What you should do:
Among the entries below, find the lines that hold the word "cerevisiae" and report them.

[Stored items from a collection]
====================
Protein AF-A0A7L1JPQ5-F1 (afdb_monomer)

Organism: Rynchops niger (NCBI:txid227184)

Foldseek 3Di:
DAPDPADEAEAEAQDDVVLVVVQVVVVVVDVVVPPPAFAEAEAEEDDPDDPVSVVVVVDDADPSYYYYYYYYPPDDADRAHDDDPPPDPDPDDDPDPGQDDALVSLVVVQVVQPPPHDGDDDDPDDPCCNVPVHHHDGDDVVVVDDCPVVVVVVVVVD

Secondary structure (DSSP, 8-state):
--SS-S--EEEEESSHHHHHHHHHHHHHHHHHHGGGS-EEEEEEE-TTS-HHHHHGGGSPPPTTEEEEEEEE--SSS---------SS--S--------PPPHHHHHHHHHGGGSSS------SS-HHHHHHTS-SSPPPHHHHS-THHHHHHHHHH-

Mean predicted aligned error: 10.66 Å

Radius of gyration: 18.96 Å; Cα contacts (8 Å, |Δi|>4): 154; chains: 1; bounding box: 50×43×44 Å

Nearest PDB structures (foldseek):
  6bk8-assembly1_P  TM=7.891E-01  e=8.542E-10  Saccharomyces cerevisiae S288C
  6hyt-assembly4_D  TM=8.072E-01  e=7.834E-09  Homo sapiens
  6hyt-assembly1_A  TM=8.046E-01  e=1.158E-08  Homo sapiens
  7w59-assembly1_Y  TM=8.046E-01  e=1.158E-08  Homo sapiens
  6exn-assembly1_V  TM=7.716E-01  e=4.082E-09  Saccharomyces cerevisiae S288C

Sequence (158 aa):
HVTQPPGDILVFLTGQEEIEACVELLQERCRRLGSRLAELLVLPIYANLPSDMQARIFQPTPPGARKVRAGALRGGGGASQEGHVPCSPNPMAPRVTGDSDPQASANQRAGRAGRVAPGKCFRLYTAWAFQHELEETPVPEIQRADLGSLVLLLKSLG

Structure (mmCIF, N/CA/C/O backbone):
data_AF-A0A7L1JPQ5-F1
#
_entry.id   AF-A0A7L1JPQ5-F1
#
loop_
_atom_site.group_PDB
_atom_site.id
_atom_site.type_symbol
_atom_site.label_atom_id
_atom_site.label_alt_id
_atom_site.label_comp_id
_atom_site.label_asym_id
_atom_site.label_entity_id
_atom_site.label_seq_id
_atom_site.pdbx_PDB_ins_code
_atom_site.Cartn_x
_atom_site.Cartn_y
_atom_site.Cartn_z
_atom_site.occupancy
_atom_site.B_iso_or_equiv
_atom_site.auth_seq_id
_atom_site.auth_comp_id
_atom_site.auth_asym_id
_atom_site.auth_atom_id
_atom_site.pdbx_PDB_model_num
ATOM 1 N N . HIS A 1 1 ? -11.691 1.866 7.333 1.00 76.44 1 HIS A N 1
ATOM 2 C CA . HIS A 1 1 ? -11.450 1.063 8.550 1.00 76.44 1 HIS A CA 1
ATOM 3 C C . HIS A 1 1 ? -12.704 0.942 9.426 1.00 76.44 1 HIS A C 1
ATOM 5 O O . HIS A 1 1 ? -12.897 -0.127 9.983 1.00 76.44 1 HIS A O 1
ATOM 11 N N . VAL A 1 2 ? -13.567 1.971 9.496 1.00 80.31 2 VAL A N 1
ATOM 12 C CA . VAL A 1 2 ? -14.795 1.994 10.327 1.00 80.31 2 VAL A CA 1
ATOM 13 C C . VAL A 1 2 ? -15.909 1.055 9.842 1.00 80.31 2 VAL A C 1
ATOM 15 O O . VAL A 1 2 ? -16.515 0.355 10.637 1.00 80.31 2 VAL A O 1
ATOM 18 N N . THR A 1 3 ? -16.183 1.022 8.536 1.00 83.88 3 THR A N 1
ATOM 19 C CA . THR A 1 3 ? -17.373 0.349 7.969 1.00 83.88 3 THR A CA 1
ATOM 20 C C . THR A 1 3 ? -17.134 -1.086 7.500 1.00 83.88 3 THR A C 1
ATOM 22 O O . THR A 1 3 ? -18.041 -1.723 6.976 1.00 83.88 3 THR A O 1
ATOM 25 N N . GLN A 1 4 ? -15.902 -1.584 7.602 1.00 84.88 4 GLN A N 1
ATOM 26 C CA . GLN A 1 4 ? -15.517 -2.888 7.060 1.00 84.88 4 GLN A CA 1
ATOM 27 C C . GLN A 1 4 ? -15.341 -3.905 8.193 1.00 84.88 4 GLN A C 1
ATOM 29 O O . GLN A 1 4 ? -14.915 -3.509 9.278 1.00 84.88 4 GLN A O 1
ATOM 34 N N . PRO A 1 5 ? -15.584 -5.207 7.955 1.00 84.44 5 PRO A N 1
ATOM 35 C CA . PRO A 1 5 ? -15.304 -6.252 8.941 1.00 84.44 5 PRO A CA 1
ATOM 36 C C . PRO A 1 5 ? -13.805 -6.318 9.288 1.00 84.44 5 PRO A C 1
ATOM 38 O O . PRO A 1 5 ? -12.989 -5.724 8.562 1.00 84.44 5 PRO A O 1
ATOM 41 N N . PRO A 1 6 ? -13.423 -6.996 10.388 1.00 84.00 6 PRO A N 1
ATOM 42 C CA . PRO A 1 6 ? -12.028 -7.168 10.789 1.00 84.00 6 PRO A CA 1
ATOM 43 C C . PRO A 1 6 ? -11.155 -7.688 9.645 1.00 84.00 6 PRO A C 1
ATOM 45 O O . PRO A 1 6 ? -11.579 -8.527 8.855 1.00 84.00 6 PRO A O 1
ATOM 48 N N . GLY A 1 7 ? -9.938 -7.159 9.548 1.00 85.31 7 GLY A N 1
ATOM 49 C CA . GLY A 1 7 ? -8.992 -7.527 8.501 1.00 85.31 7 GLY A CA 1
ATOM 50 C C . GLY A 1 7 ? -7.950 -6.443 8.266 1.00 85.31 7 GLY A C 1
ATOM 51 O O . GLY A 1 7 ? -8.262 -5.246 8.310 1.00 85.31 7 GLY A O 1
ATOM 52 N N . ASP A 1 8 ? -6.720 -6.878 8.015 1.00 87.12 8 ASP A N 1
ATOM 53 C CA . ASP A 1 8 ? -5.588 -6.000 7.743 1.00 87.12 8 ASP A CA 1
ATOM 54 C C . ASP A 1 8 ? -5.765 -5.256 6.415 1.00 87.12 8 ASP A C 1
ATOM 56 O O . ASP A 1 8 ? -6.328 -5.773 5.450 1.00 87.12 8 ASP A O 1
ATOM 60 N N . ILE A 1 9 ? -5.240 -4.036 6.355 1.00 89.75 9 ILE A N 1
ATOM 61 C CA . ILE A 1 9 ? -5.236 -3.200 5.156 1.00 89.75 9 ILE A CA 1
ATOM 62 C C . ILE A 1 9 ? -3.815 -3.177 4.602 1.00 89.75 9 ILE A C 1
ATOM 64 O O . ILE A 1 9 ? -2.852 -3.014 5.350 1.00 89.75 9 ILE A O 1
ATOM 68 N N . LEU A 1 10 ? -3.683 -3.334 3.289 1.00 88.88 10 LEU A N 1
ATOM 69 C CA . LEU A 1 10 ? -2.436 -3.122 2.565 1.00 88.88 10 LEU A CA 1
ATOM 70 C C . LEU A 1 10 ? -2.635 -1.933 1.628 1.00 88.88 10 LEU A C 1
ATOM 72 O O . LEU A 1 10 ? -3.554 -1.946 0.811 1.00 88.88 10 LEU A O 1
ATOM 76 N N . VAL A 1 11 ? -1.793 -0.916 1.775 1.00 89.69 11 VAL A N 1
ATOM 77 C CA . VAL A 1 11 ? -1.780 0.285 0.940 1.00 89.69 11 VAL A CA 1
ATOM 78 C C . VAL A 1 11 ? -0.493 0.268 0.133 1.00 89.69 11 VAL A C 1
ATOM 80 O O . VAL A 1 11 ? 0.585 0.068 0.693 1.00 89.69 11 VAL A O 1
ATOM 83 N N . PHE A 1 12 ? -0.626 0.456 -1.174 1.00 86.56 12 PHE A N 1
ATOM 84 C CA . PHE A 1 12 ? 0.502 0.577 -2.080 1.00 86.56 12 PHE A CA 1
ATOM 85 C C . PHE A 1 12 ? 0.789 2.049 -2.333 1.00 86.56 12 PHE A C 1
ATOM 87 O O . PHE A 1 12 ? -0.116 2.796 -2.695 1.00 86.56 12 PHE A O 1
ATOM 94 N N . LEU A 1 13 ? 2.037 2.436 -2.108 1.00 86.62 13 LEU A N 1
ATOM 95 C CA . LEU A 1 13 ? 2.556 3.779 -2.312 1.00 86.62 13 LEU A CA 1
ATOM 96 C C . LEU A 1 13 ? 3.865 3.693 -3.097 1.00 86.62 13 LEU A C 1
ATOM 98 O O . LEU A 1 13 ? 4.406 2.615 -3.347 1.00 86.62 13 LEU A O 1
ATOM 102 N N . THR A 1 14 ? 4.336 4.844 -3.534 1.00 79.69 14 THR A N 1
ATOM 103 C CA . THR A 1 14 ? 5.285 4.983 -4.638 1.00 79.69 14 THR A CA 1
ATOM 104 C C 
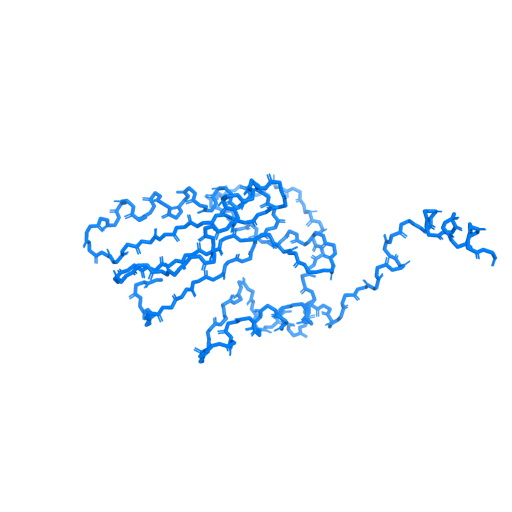. THR A 1 14 ? 6.719 5.035 -4.132 1.00 79.69 14 THR A C 1
ATOM 106 O O . THR A 1 14 ? 7.588 4.344 -4.662 1.00 79.69 14 THR A O 1
ATOM 109 N N . GLY A 1 15 ? 6.948 5.777 -3.052 1.00 82.25 15 GLY A N 1
ATOM 110 C CA . GLY A 1 15 ? 8.250 5.963 -2.438 1.00 82.25 15 GLY A CA 1
ATOM 111 C C . GLY A 1 15 ? 8.170 6.105 -0.923 1.00 82.25 15 GLY A C 1
ATOM 112 O O . GLY A 1 15 ? 7.106 6.018 -0.306 1.00 82.25 15 GLY A O 1
ATOM 113 N N . GLN A 1 16 ? 9.343 6.260 -0.313 1.00 86.31 16 GLN A N 1
ATOM 114 C CA . GLN A 1 16 ? 9.482 6.405 1.133 1.00 86.31 16 GLN A CA 1
ATOM 115 C C . GLN A 1 16 ? 8.758 7.655 1.650 1.00 86.31 16 GLN A C 1
ATOM 117 O O . GLN A 1 16 ? 8.034 7.561 2.639 1.00 86.31 16 GLN A O 1
ATOM 122 N N . GLU A 1 17 ? 8.917 8.793 0.972 1.00 87.31 17 GLU A N 1
ATOM 123 C CA . GLU A 1 17 ? 8.339 10.076 1.388 1.00 87.31 17 GLU A CA 1
ATOM 124 C C . GLU A 1 17 ? 6.808 10.011 1.447 1.00 87.31 17 GLU A C 1
ATOM 126 O O . GLU A 1 17 ? 6.192 10.423 2.431 1.00 87.31 17 GLU A O 1
ATOM 131 N N . GLU A 1 18 ? 6.172 9.415 0.435 1.00 85.88 18 GLU A N 1
ATOM 132 C CA . GLU A 1 18 ? 4.720 9.259 0.395 1.00 85.88 18 GLU A CA 1
ATOM 133 C C . GLU A 1 18 ? 4.225 8.275 1.458 1.00 85.88 18 GLU A C 1
ATOM 135 O O . GLU A 1 18 ? 3.146 8.464 2.025 1.00 85.88 18 GLU A O 1
ATOM 140 N N . ILE A 1 19 ? 5.012 7.234 1.756 1.00 88.88 19 ILE A N 1
ATOM 141 C CA . ILE A 1 19 ? 4.716 6.291 2.840 1.00 88.88 19 ILE A CA 1
ATOM 142 C C . ILE A 1 19 ? 4.735 7.004 4.188 1.00 88.88 19 ILE A C 1
ATOM 144 O O . ILE A 1 19 ? 3.780 6.861 4.951 1.00 88.88 19 ILE A O 1
ATOM 148 N N . GLU A 1 20 ? 5.779 7.774 4.479 1.00 91.00 20 GLU A N 1
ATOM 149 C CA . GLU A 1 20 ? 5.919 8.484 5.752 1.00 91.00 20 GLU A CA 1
====================
Written solution:
  6bk8-assembly1_P  TM=7.891E-01  e=8.542E-10  Saccharomyces cerevisiae S288C
  6exn-assembly1_V  TM=7.716E-01  e=4.082E-09  Saccharomyces cerevisiae S288C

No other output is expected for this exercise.